#### What the exercise asks
Within the data that follows, set down exactly the lines from the one containing "ATOM 292 C CA" through the one containing "ATOM 311 C CA", both ends included.

━━ Given entries

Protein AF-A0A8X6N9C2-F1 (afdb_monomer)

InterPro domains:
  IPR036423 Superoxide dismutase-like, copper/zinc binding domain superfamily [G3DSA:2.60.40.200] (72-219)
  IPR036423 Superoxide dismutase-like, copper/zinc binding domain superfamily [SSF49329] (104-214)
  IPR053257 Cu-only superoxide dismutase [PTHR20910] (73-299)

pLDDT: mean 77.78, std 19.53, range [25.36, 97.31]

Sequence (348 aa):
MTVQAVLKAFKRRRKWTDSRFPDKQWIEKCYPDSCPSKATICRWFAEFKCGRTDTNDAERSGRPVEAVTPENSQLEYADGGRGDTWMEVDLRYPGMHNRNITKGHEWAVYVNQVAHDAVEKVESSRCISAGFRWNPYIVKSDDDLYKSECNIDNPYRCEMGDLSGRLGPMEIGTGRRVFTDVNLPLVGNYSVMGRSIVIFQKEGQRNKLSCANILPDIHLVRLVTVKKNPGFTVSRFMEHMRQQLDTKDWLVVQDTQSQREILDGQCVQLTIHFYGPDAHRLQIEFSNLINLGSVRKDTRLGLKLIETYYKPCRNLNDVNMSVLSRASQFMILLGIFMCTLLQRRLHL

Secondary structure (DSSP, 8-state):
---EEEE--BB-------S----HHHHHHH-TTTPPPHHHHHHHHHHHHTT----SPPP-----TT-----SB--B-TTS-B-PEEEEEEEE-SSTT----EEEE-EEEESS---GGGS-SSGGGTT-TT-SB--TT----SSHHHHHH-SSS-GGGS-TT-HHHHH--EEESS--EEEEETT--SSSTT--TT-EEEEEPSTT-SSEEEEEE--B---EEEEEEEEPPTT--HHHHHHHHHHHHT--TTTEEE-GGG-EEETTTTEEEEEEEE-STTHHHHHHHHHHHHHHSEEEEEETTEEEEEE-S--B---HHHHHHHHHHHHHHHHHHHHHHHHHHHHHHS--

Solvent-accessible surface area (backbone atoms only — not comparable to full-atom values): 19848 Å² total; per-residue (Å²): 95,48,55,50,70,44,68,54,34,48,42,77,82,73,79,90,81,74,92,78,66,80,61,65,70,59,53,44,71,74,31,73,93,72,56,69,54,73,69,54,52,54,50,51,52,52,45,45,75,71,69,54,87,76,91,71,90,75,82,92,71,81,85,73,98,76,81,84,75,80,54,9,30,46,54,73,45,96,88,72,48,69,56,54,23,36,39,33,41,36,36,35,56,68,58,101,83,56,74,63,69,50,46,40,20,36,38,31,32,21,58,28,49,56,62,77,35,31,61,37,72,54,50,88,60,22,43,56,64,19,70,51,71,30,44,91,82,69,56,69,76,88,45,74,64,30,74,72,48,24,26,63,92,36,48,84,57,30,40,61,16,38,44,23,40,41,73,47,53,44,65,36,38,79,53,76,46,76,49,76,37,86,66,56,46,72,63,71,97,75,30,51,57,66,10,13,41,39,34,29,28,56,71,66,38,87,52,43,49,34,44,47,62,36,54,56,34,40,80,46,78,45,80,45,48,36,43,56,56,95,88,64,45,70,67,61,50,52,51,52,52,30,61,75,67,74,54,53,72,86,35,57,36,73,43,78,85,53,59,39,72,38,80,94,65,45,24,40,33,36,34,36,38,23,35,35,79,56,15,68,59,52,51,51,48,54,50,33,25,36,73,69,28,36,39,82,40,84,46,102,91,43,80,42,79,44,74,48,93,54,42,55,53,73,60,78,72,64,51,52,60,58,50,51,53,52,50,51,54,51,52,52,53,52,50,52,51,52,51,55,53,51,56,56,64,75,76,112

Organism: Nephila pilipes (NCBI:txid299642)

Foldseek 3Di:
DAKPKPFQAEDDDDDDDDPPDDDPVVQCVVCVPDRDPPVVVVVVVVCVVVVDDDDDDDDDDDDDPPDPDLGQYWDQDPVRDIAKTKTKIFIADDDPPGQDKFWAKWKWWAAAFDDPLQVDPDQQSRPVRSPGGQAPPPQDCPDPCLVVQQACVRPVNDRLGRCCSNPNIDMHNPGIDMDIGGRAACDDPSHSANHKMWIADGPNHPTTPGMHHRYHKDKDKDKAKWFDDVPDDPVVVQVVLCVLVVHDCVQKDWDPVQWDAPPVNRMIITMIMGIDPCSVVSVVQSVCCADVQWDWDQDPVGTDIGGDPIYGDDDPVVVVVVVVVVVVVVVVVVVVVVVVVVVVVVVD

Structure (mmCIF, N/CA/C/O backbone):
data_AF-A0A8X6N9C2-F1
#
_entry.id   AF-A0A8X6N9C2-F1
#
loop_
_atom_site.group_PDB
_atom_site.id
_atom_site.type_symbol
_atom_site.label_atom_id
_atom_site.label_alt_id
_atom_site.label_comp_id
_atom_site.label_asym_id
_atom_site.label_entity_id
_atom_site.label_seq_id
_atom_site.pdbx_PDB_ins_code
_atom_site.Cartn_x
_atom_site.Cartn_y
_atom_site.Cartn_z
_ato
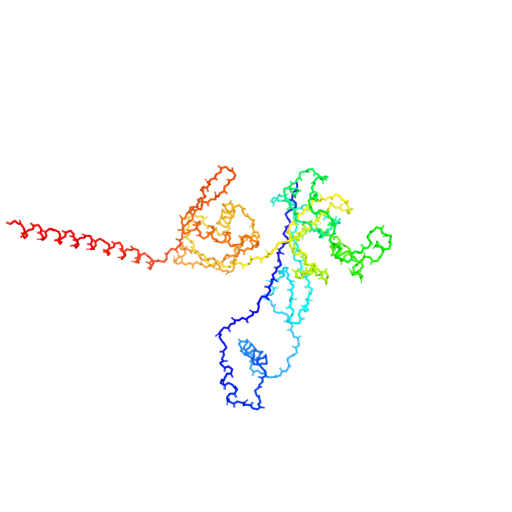m_site.occupancy
_atom_site.B_iso_or_equiv
_atom_site.auth_seq_id
_atom_site.auth_comp_id
_atom_site.auth_asym_id
_atom_site.auth_atom_id
_atom_site.pdbx_PDB_model_num
ATOM 1 N N . MET A 1 1 ? 0.744 15.679 -4.361 1.00 29.00 1 MET A N 1
ATOM 2 C CA . MET A 1 1 ? -0.261 14.720 -4.863 1.00 29.00 1 MET A CA 1
ATOM 3 C C . MET A 1 1 ? 0.280 13.347 -4.540 1.00 29.00 1 MET A C 1
ATOM 5 O O . MET A 1 1 ? 1.269 12.963 -5.141 1.00 29.00 1 MET A O 1
ATOM 9 N N . THR A 1 2 ? -0.274 12.663 -3.545 1.00 25.36 2 THR A N 1
ATOM 10 C CA . THR A 1 2 ? 0.220 11.345 -3.128 1.00 25.36 2 THR A CA 1
ATOM 11 C C . THR A 1 2 ? -0.843 10.331 -3.513 1.00 25.36 2 THR A C 1
ATOM 13 O O . THR A 1 2 ? -1.952 10.387 -2.980 1.00 25.36 2 THR A O 1
ATOM 16 N N . VAL A 1 3 ? -0.544 9.460 -4.477 1.00 27.05 3 VAL A N 1
ATOM 17 C CA . VAL A 1 3 ? -1.370 8.275 -4.737 1.00 27.05 3 VAL A CA 1
ATOM 18 C C . VAL A 1 3 ? -1.346 7.453 -3.454 1.00 27.05 3 VAL A C 1
ATOM 20 O O . VAL A 1 3 ? -0.274 7.167 -2.918 1.00 27.05 3 VAL A O 1
ATOM 23 N N . GLN A 1 4 ? -2.519 7.128 -2.913 1.00 30.12 4 GLN A N 1
ATOM 24 C CA . GLN A 1 4 ? -2.598 6.165 -1.821 1.00 30.12 4 GLN A CA 1
ATOM 25 C C . GLN A 1 4 ? -2.358 4.798 -2.446 1.00 30.12 4 GLN A C 1
ATOM 27 O O . GLN A 1 4 ? -3.276 4.203 -3.004 1.00 30.12 4 GLN A O 1
ATOM 32 N N . ALA A 1 5 ? -1.099 4.366 -2.435 1.00 29.05 5 ALA A N 1
ATOM 33 C CA . ALA A 1 5 ? -0.732 3.043 -2.889 1.00 29.05 5 ALA A CA 1
ATOM 34 C C . ALA A 1 5 ? -0.852 2.067 -1.725 1.00 29.05 5 ALA A C 1
ATOM 36 O O . ALA A 1 5 ? -0.025 2.076 -0.813 1.00 29.05 5 ALA A O 1
ATOM 37 N N . VAL A 1 6 ? -1.890 1.234 -1.751 1.00 33.41 6 VAL A N 1
ATOM 38 C CA . VAL A 1 6 ? -1.937 0.047 -0.905 1.00 33.41 6 VAL A CA 1
ATOM 39 C C . VAL A 1 6 ? -1.338 -1.094 -1.718 1.00 33.41 6 VAL A C 1
ATOM 41 O O . VAL A 1 6 ? -2.038 -1.797 -2.441 1.00 33.41 6 VAL A O 1
ATOM 44 N N . LEU A 1 7 ? -0.021 -1.265 -1.615 1.00 36.53 7 LEU A N 1
ATOM 45 C CA . LEU A 1 7 ? 0.564 -2.589 -1.792 1.00 36.53 7 LEU A CA 1
ATOM 46 C C . LEU A 1 7 ? 0.365 -3.293 -0.463 1.00 36.53 7 LEU A C 1
ATOM 48 O O . LEU A 1 7 ? 1.130 -3.070 0.477 1.00 36.53 7 LEU A O 1
ATOM 52 N N . LYS A 1 8 ? -0.724 -4.061 -0.352 1.00 31.33 8 LYS A N 1
ATOM 53 C CA . LYS A 1 8 ? -0.875 -4.948 0.804 1.00 31.33 8 LYS A CA 1
ATOM 54 C C . LYS A 1 8 ? 0.291 -5.905 0.782 1.00 31.33 8 LYS A C 1
ATOM 56 O O . LYS A 1 8 ? 0.705 -6.355 -0.272 1.00 31.33 8 LYS A O 1
ATOM 61 N N . ALA A 1 9 ? 0.931 -6.069 1.912 1.00 38.78 9 ALA A N 1
ATOM 62 C CA . ALA A 1 9 ? 2.292 -6.524 1.927 1.00 38.78 9 ALA A CA 1
ATOM 63 C C . ALA A 1 9 ? 2.361 -8.057 1.929 1.00 38.78 9 ALA A C 1
ATOM 65 O O . ALA A 1 9 ? 1.365 -8.781 1.911 1.00 38.78 9 ALA A O 1
ATOM 66 N N . PHE A 1 10 ? 3.596 -8.533 1.935 1.00 38.06 10 PHE A N 1
ATOM 67 C CA . PHE A 1 10 ? 3.949 -9.906 1.675 1.00 38.06 10 PHE A CA 1
ATOM 68 C C . PHE A 1 10 ? 3.844 -10.811 2.910 1.00 38.06 10 PHE A C 1
ATOM 70 O O . PHE A 1 10 ? 4.578 -10.618 3.883 1.00 38.06 10 PHE A O 1
ATOM 77 N N . LYS A 1 11 ? 2.979 -11.832 2.877 1.00 28.30 11 LYS A N 1
ATOM 78 C CA . LYS A 1 11 ? 2.806 -12.787 3.979 1.00 28.30 11 LYS A CA 1
ATOM 79 C C . LYS A 1 11 ? 3.648 -14.042 3.782 1.00 28.30 11 LYS A C 1
ATOM 81 O O . LYS A 1 11 ? 3.477 -14.804 2.834 1.00 28.30 11 LYS A O 1
ATOM 86 N N . ARG A 1 12 ? 4.519 -14.303 4.757 1.00 32.22 12 ARG A N 1
ATOM 87 C CA . ARG A 1 12 ? 5.233 -15.573 4.927 1.00 32.22 12 ARG A CA 1
ATOM 88 C C . ARG A 1 12 ? 4.324 -16.562 5.655 1.00 32.22 12 ARG A C 1
ATOM 90 O O . ARG A 1 12 ? 4.096 -16.417 6.857 1.00 32.22 12 ARG A O 1
ATOM 97 N N . ARG A 1 13 ? 3.854 -17.614 4.980 1.00 27.28 13 ARG A N 1
ATOM 98 C CA . ARG A 1 13 ? 3.244 -18.762 5.674 1.00 27.28 13 ARG A CA 1
ATOM 99 C C . ARG A 1 13 ? 4.338 -19.546 6.408 1.00 27.28 13 ARG A C 1
ATOM 101 O O . ARG A 1 13 ? 5.086 -20.298 5.795 1.00 27.28 13 ARG A O 1
ATOM 108 N N . ARG A 1 14 ? 4.453 -19.378 7.732 1.00 28.67 14 ARG A N 1
ATOM 109 C CA . ARG A 1 14 ? 5.194 -20.330 8.583 1.00 28.67 14 ARG A CA 1
ATOM 110 C C . ARG A 1 14 ? 4.334 -21.566 8.857 1.00 28.67 14 ARG A C 1
ATOM 112 O O . ARG A 1 14 ? 3.117 -21.470 8.973 1.00 28.67 14 ARG A O 1
ATOM 119 N N . LYS A 1 15 ? 5.022 -22.707 8.951 1.00 32.41 15 LYS A N 1
ATOM 120 C CA . LYS A 1 15 ? 4.524 -24.061 9.238 1.00 32.41 15 LYS A CA 1
ATOM 121 C C . LYS A 1 15 ? 3.410 -24.096 10.292 1.00 32.41 15 LYS A C 1
ATOM 123 O O . LYS A 1 15 ? 3.538 -23.491 11.351 1.00 32.41 15 LYS A O 1
ATOM 128 N N . TRP A 1 16 ? 2.397 -24.921 10.028 1.00 27.20 16 TRP A N 1
ATOM 129 C CA . TRP A 1 16 ? 1.510 -25.457 11.056 1.00 27.20 16 TRP A CA 1
ATOM 130 C C . TRP A 1 16 ? 2.339 -26.250 12.073 1.00 27.20 16 TRP A C 1
ATOM 132 O O . TRP A 1 16 ? 2.915 -27.287 11.745 1.00 27.20 16 TRP A O 1
ATOM 142 N N . THR A 1 17 ? 2.398 -25.763 13.306 1.00 36.62 17 THR A N 1
ATOM 143 C CA . THR A 1 17 ? 2.827 -26.529 14.478 1.00 36.62 17 THR A CA 1
ATOM 144 C C . THR A 1 17 ? 1.661 -26.534 15.455 1.00 36.62 17 THR A C 1
ATOM 146 O O . THR A 1 17 ? 1.629 -25.734 16.384 1.00 36.62 17 THR A O 1
ATOM 149 N N . ASP A 1 18 ? 0.654 -27.368 15.199 1.00 35.88 18 ASP A N 1
ATOM 150 C CA . ASP A 1 18 ? -0.396 -27.617 16.186 1.00 35.88 18 ASP A CA 1
ATOM 151 C C . ASP A 1 18 ? 0.017 -28.818 17.042 1.00 35.88 18 ASP A C 1
ATOM 153 O O . ASP A 1 18 ? 0.310 -29.894 16.526 1.00 35.88 18 ASP A O 1
ATOM 157 N N . SER A 1 19 ? 0.072 -28.617 18.353 1.00 38.28 19 SER A N 1
ATOM 158 C CA . SER A 1 19 ? 0.408 -29.593 19.393 1.00 38.28 19 SER A CA 1
ATOM 159 C C . SER A 1 19 ? -0.752 -30.545 19.729 1.00 38.28 19 SER A C 1
ATOM 161 O O . SER A 1 19 ? -0.754 -31.169 20.785 1.00 38.28 19 SER A O 1
ATOM 163 N N . ARG A 1 20 ? -1.743 -30.683 18.839 1.00 43.16 20 ARG A N 1
ATOM 164 C CA . ARG A 1 20 ? -2.945 -31.520 19.022 1.00 43.16 20 ARG A CA 1
ATOM 165 C C . ARG A 1 20 ? -2.962 -32.776 18.142 1.00 43.16 20 ARG A C 1
ATOM 167 O O . ARG A 1 20 ? -4.023 -33.204 17.691 1.00 43.16 20 ARG A O 1
ATOM 174 N N . PHE A 1 21 ? -1.796 -33.357 17.869 1.00 49.75 21 PHE A N 1
ATOM 175 C CA . PHE A 1 21 ? -1.705 -34.635 17.158 1.00 49.75 21 PHE A CA 1
ATOM 176 C C . PHE A 1 21 ? -2.073 -35.804 18.084 1.00 49.75 21 PHE A C 1
ATOM 178 O O . PHE A 1 21 ? -1.611 -35.814 19.222 1.00 49.75 21 PHE A O 1
ATOM 185 N N . PRO A 1 22 ? -2.829 -36.816 17.618 1.00 48.91 22 PRO A N 1
ATOM 186 C CA . PRO A 1 22 ? -2.811 -38.116 18.275 1.00 48.91 22 PRO A CA 1
ATOM 187 C C . PRO A 1 22 ? -1.394 -38.697 18.162 1.00 48.91 22 PRO A C 1
ATOM 189 O O . PRO A 1 22 ? -0.771 -38.636 17.096 1.00 48.91 22 PRO A O 1
ATOM 192 N N . ASP A 1 23 ? -0.867 -39.191 19.281 1.00 53.56 23 ASP A N 1
ATOM 193 C CA . ASP A 1 23 ? 0.525 -39.610 19.422 1.00 53.56 23 ASP A CA 1
ATOM 194 C C . ASP A 1 23 ? 0.928 -40.616 18.339 1.00 53.56 23 ASP A C 1
ATOM 196 O O . ASP A 1 23 ? 0.456 -41.753 18.302 1.00 53.56 23 ASP A O 1
ATOM 200 N N . LYS A 1 24 ? 1.864 -40.212 17.470 1.00 58.06 24 LYS A N 1
ATOM 201 C CA . LYS A 1 24 ? 2.479 -41.076 16.444 1.00 58.06 24 LYS A CA 1
ATOM 202 C C . LYS A 1 24 ? 3.021 -42.379 17.055 1.00 58.06 24 LYS A C 1
ATOM 204 O O . LYS A 1 24 ? 2.937 -43.425 16.422 1.00 58.06 24 LYS A O 1
ATOM 209 N N . GLN A 1 25 ? 3.488 -42.309 18.306 1.00 59.72 25 GLN A N 1
ATOM 210 C CA . GLN A 1 25 ? 3.940 -43.462 19.089 1.00 59.72 25 GLN A CA 1
ATOM 211 C C . GLN A 1 25 ? 2.861 -44.534 19.276 1.00 59.72 25 GLN A C 1
ATOM 213 O O . GLN A 1 25 ? 3.190 -45.715 19.316 1.00 59.72 25 GLN A O 1
ATOM 218 N N . TRP A 1 26 ? 1.583 -44.161 19.377 1.00 58.12 26 TRP A N 1
ATOM 219 C CA . TRP A 1 26 ? 0.499 -45.131 19.520 1.00 58.12 26 TRP A CA 1
ATOM 220 C C . TRP A 1 26 ? 0.225 -45.867 18.201 1.00 58.12 26 TRP A C 1
ATOM 222 O O . TRP A 1 26 ? 0.095 -47.088 18.193 1.00 58.12 26 TRP A O 1
ATOM 232 N N . ILE A 1 27 ? 0.229 -45.149 17.073 1.00 61.44 27 ILE A N 1
ATOM 233 C CA . ILE A 1 27 ? -0.033 -45.731 15.744 1.00 61.44 27 ILE A CA 1
ATOM 234 C C . ILE A 1 27 ? 1.125 -46.635 15.296 1.00 61.44 27 ILE A C 1
ATOM 236 O O . ILE A 1 27 ? 0.883 -47.734 14.804 1.00 61.44 27 ILE A O 1
ATOM 240 N N . GLU A 1 28 ? 2.374 -46.217 15.524 1.00 63.72 28 GLU A N 1
ATOM 241 C CA . GLU A 1 28 ? 3.566 -47.036 15.245 1.00 63.72 28 GLU A CA 1
ATOM 242 C C . GLU A 1 28 ? 3.612 -48.307 16.107 1.00 63.72 28 GLU A C 1
ATOM 244 O O . GLU A 1 28 ? 4.054 -49.349 15.635 1.00 63.72 28 GLU A O 1
ATOM 249 N N . LYS A 1 29 ? 3.099 -48.252 17.345 1.00 68.88 29 LYS A N 1
ATOM 250 C CA . LYS A 1 29 ? 2.977 -49.424 18.225 1.00 68.88 29 LYS A CA 1
ATOM 251 C C . LYS A 1 29 ? 1.897 -50.408 17.757 1.00 68.88 29 LYS A C 1
ATOM 253 O O . LYS A 1 29 ? 2.048 -51.607 17.968 1.00 68.88 29 LYS A O 1
ATOM 258 N N . CYS A 1 30 ? 0.812 -49.918 17.158 1.00 65.44 30 CYS A N 1
ATOM 259 C CA . CYS A 1 30 ? -0.284 -50.759 16.673 1.00 65.44 30 CYS A CA 1
ATOM 260 C C . CYS A 1 30 ? -0.023 -51.368 15.285 1.00 65.44 30 CYS A C 1
ATOM 262 O O . CYS A 1 30 ? -0.516 -52.460 15.021 1.00 65.44 30 CYS A O 1
ATOM 264 N N . TYR A 1 31 ? 0.745 -50.695 14.417 1.00 65.06 31 TYR A N 1
ATOM 265 C CA . TYR A 1 31 ? 1.004 -51.130 13.034 1.00 65.06 31 TYR A CA 1
ATOM 266 C C . TYR A 1 31 ? 2.482 -50.964 12.636 1.00 65.06 31 TYR A C 1
ATOM 268 O O . TYR A 1 31 ? 2.795 -50.129 11.786 1.00 65.06 31 TYR A O 1
ATOM 276 N N . PRO A 1 32 ? 3.406 -51.735 13.230 1.00 61.06 32 PRO A N 1
ATOM 277 C CA . PRO A 1 32 ? 4.848 -51.529 13.064 1.00 61.06 32 PRO A CA 1
ATOM 278 C C . PRO A 1 32 ? 5.330 -51.652 11.608 1.00 61.06 32 PRO A C 1
ATOM 280 O O . PRO A 1 32 ? 6.107 -50.814 11.158 1.00 61.06 32 PRO A O 1
ATOM 283 N N . ASP A 1 33 ? 4.800 -52.612 10.843 1.00 64.75 33 ASP A N 1
ATOM 284 C CA . ASP A 1 33 ? 5.281 -52.921 9.483 1.00 64.75 33 ASP A CA 1
ATOM 285 C C . ASP A 1 33 ? 4.431 -52.293 8.365 1.00 64.75 33 ASP A C 1
ATOM 287 O O . ASP A 1 33 ? 4.659 -52.514 7.177 1.00 64.75 33 ASP A O 1
ATOM 291 N N . SER A 1 34 ? 3.399 -51.526 8.722 1.00 64.25 34 SER A N 1
ATOM 292 C CA . SER A 1 34 ? 2.461 -50.925 7.759 1.00 64.25 34 SER A CA 1
ATOM 293 C C . SER A 1 34 ? 2.062 -49.499 8.130 1.00 64.25 34 SER A C 1
ATOM 295 O O . SER A 1 34 ? 1.077 -48.975 7.610 1.00 64.25 34 SER A O 1
ATOM 297 N N . CYS A 1 35 ? 2.818 -48.857 9.028 1.00 62.97 35 CYS A N 1
ATOM 298 C CA . CYS A 1 35 ? 2.544 -47.495 9.464 1.00 62.97 35 CYS A CA 1
ATOM 299 C C . CYS A 1 35 ? 2.708 -46.523 8.282 1.00 62.97 35 CYS A C 1
ATOM 301 O O . CYS A 1 35 ? 3.816 -46.375 7.751 1.00 62.97 35 CYS A O 1
ATOM 303 N N . PRO A 1 36 ? 1.640 -45.827 7.858 1.00 67.56 36 PRO A N 1
ATOM 304 C CA . PRO A 1 36 ? 1.746 -44.823 6.814 1.00 67.56 36 PRO A CA 1
ATOM 305 C C . PRO A 1 36 ? 2.672 -43.691 7.258 1.00 67.56 36 PRO A C 1
ATOM 307 O O . PRO A 1 36 ? 2.796 -43.374 8.444 1.00 67.56 36 PRO A O 1
ATOM 310 N N . SER A 1 37 ? 3.298 -43.014 6.295 1.00 68.50 37 SER A N 1
ATOM 311 C CA . SER A 1 37 ? 4.161 -41.877 6.617 1.00 68.50 37 SER A CA 1
ATOM 312 C C . SER A 1 37 ? 3.396 -40.816 7.418 1.00 68.50 37 SER A C 1
ATOM 314 O O . SER A 1 37 ? 2.194 -40.612 7.232 1.00 68.50 37 SER A O 1
ATOM 316 N N . LYS A 1 38 ? 4.106 -40.070 8.275 1.00 63.09 38 LYS A N 1
ATOM 317 C CA . LYS A 1 38 ? 3.511 -38.987 9.080 1.00 63.09 38 LYS A CA 1
ATOM 318 C C . LYS A 1 38 ? 2.679 -38.022 8.224 1.00 63.09 38 LYS A C 1
ATOM 320 O O . LYS A 1 38 ? 1.625 -37.573 8.653 1.00 63.09 38 LYS A O 1
ATOM 325 N N . ALA A 1 39 ? 3.135 -37.742 7.002 1.00 58.66 39 ALA A N 1
ATOM 326 C CA . ALA A 1 39 ? 2.427 -36.904 6.039 1.00 58.66 39 ALA A CA 1
ATOM 327 C C . ALA A 1 39 ? 1.081 -37.508 5.597 1.00 58.66 39 ALA A C 1
ATOM 329 O O . ALA A 1 39 ? 0.089 -36.788 5.501 1.00 58.66 39 ALA A O 1
ATOM 330 N N . THR A 1 40 ? 1.034 -38.824 5.388 1.00 67.94 40 THR A N 1
ATOM 331 C CA . THR A 1 40 ? -0.183 -39.556 5.010 1.00 67.94 40 THR A CA 1
ATOM 332 C C . THR A 1 40 ? -1.211 -39.534 6.138 1.00 67.94 40 THR A C 1
ATOM 334 O O . THR A 1 40 ? -2.373 -39.219 5.899 1.00 67.94 40 THR A O 1
ATOM 337 N N . ILE A 1 41 ? -0.767 -39.756 7.379 1.00 63.84 41 ILE A N 1
ATOM 338 C CA . ILE A 1 41 ? -1.624 -39.690 8.572 1.00 63.84 41 ILE A CA 1
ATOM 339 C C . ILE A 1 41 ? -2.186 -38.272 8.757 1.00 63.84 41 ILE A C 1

━━━━

#### Written solution
ATOM 292 C CA . SER A 1 34 ? 2.461 -50.925 7.759 1.00 64.25 34 SER A CA 1
ATOM 293 C C . SER A 1 34 ? 2.062 -49.499 8.130 1.00 64.25 34 SER A C 1
ATOM 295 O O . SER A 1 34 ? 1.077 -48.975 7.610 1.00 64.25 34 SER A O 1
ATOM 297 N N . CYS A 1 35 ? 2.818 -48.857 9.028 1.00 62.97 35 CYS A N 1
ATOM 298 C CA . CYS A 1 35 ? 2.544 -47.495 9.464 1.00 62.97 35 CYS A CA 1
ATOM 299 C C . CYS A 1 35 ? 2.708 -46.523 8.282 1.00 62.97 35 CYS A C 1
ATOM 301 O O . CYS A 1 35 ? 3.816 -46.375 7.751 1.00 62.97 35 CYS A O 1
ATOM 303 N N . PRO A 1 36 ? 1.640 -45.827 7.858 1.00 67.56 36 PRO A N 1
ATOM 304 C CA . PRO A 1 36 ? 1.746 -44.823 6.814 1.00 67.56 36 PRO A CA 1
ATOM 305 C C . PRO A 1 36 ? 2.672 -43.691 7.258 1.00 67.56 36 PRO A C 1
ATOM 307 O O . PRO A 1 36 ? 2.796 -43.374 8.444 1.00 67.56 36 PRO A O 1
ATOM 310 N N . SER A 1 37 ? 3.298 -43.014 6.295 1.00 68.50 37 SER A N 1
ATOM 311 C CA . SER A 1 37 ? 4.161 -41.877 6.617 1.00 68.50 37 SER A CA 1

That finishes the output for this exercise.